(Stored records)
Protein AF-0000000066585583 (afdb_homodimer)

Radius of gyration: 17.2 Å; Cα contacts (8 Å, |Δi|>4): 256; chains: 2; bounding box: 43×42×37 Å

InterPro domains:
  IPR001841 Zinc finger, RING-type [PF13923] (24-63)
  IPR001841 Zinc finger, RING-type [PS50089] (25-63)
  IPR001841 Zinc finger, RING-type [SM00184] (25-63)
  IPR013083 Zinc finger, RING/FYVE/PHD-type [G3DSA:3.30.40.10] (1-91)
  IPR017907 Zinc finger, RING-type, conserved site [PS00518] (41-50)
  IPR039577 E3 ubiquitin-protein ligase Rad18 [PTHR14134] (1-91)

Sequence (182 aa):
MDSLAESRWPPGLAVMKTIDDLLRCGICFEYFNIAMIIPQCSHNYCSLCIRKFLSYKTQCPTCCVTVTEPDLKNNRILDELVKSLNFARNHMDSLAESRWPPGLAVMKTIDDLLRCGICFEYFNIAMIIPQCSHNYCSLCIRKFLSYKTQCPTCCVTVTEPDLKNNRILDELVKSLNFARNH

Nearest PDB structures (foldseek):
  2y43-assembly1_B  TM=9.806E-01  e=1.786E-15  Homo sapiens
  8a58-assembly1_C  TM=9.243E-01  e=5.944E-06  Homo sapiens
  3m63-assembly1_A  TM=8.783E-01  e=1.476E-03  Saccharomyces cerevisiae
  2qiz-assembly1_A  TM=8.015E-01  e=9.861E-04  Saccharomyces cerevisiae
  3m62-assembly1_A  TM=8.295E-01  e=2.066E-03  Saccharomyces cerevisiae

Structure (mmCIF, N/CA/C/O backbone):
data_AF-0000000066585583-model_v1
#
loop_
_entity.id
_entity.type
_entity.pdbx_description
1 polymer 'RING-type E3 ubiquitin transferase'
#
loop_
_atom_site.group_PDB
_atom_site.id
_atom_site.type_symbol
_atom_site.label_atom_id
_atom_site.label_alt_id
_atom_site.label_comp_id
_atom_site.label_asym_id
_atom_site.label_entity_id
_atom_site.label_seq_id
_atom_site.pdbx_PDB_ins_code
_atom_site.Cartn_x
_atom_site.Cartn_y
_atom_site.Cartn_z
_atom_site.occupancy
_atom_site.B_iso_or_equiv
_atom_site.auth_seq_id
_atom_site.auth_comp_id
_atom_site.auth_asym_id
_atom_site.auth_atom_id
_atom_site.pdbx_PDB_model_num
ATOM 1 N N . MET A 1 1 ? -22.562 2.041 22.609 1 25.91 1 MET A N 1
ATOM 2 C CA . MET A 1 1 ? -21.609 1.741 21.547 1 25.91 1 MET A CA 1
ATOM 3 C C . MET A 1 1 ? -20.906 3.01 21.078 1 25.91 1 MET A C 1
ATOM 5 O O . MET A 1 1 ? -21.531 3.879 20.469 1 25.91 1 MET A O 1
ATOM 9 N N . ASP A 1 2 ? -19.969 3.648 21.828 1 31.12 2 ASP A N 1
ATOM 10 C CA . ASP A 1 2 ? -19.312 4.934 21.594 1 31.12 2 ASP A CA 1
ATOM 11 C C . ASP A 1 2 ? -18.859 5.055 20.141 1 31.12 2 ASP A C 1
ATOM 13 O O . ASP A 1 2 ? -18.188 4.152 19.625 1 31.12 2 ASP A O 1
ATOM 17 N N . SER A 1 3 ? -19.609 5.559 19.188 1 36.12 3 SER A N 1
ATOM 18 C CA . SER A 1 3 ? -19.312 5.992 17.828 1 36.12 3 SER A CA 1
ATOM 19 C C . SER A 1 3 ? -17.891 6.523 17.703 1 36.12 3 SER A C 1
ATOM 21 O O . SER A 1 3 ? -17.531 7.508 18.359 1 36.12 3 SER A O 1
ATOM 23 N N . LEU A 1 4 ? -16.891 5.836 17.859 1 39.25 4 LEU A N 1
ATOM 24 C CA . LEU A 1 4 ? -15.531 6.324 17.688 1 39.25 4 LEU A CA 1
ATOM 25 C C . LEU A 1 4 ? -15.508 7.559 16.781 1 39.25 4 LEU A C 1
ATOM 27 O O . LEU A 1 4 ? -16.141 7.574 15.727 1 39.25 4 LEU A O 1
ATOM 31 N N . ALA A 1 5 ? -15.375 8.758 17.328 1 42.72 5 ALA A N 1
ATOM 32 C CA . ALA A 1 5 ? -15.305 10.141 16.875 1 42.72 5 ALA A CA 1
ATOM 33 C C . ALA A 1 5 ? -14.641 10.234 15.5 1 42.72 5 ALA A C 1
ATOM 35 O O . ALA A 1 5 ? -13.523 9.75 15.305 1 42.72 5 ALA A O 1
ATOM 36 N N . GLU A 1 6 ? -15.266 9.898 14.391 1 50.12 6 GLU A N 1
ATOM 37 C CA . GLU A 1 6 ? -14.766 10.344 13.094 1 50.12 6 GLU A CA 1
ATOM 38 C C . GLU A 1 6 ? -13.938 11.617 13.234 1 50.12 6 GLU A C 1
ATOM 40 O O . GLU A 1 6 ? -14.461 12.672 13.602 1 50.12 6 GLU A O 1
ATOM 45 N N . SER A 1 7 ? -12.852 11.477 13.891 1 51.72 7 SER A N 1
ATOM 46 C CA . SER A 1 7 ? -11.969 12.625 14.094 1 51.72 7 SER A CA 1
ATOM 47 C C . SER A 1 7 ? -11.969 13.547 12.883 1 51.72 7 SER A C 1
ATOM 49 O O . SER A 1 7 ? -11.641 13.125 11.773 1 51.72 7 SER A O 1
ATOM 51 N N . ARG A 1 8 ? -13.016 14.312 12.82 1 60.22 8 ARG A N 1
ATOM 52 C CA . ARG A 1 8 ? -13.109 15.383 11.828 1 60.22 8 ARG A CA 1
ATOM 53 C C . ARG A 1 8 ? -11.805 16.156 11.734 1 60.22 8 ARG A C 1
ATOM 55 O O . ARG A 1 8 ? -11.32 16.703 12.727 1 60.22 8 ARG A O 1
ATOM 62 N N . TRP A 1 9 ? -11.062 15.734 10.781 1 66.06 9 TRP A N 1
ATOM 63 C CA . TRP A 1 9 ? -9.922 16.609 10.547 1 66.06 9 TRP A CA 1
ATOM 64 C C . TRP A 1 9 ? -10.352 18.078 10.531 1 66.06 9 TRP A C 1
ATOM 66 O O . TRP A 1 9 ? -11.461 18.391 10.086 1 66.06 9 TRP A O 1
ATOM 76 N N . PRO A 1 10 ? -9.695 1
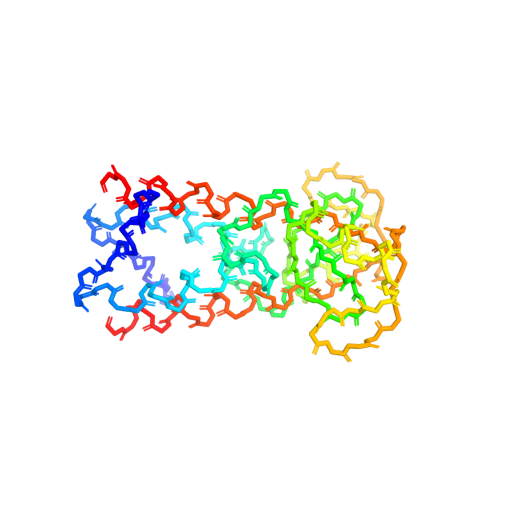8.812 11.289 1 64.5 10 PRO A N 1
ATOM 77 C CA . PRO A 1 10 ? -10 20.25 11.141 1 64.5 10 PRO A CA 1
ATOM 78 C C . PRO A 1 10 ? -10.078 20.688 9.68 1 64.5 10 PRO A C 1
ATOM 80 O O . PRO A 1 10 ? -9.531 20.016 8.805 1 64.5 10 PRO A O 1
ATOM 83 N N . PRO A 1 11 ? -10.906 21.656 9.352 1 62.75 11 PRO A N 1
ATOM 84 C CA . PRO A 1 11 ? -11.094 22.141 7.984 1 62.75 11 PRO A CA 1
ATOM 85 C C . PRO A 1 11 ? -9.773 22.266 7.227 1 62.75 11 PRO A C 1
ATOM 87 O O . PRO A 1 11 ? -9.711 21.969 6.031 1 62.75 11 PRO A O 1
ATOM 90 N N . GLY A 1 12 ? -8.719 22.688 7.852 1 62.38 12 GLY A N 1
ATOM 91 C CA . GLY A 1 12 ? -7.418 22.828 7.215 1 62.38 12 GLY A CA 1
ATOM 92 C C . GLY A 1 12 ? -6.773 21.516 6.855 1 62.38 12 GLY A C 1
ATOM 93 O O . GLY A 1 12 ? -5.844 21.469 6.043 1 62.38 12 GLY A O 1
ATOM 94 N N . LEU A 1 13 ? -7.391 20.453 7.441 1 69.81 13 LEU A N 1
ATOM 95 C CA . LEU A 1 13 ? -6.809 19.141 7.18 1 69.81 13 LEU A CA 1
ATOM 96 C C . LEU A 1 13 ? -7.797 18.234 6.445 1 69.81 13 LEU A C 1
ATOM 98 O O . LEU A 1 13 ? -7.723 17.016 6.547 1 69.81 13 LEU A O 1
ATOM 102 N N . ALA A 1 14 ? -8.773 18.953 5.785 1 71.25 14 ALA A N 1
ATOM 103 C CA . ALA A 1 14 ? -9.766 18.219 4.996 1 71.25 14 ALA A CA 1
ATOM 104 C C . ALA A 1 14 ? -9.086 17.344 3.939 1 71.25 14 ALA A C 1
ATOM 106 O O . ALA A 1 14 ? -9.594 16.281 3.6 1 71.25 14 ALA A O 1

▶ **What you should do**
Which lines above contain "sapiens"? Show each of them.

▶ **Response for this exercise**
  2y43-assembly1_B  TM=9.806E-01  e=1.786E-15  Homo sapiens
  8a58-assembly1_C  TM=9.243E-01  e=5.944E-06  Homo sapiens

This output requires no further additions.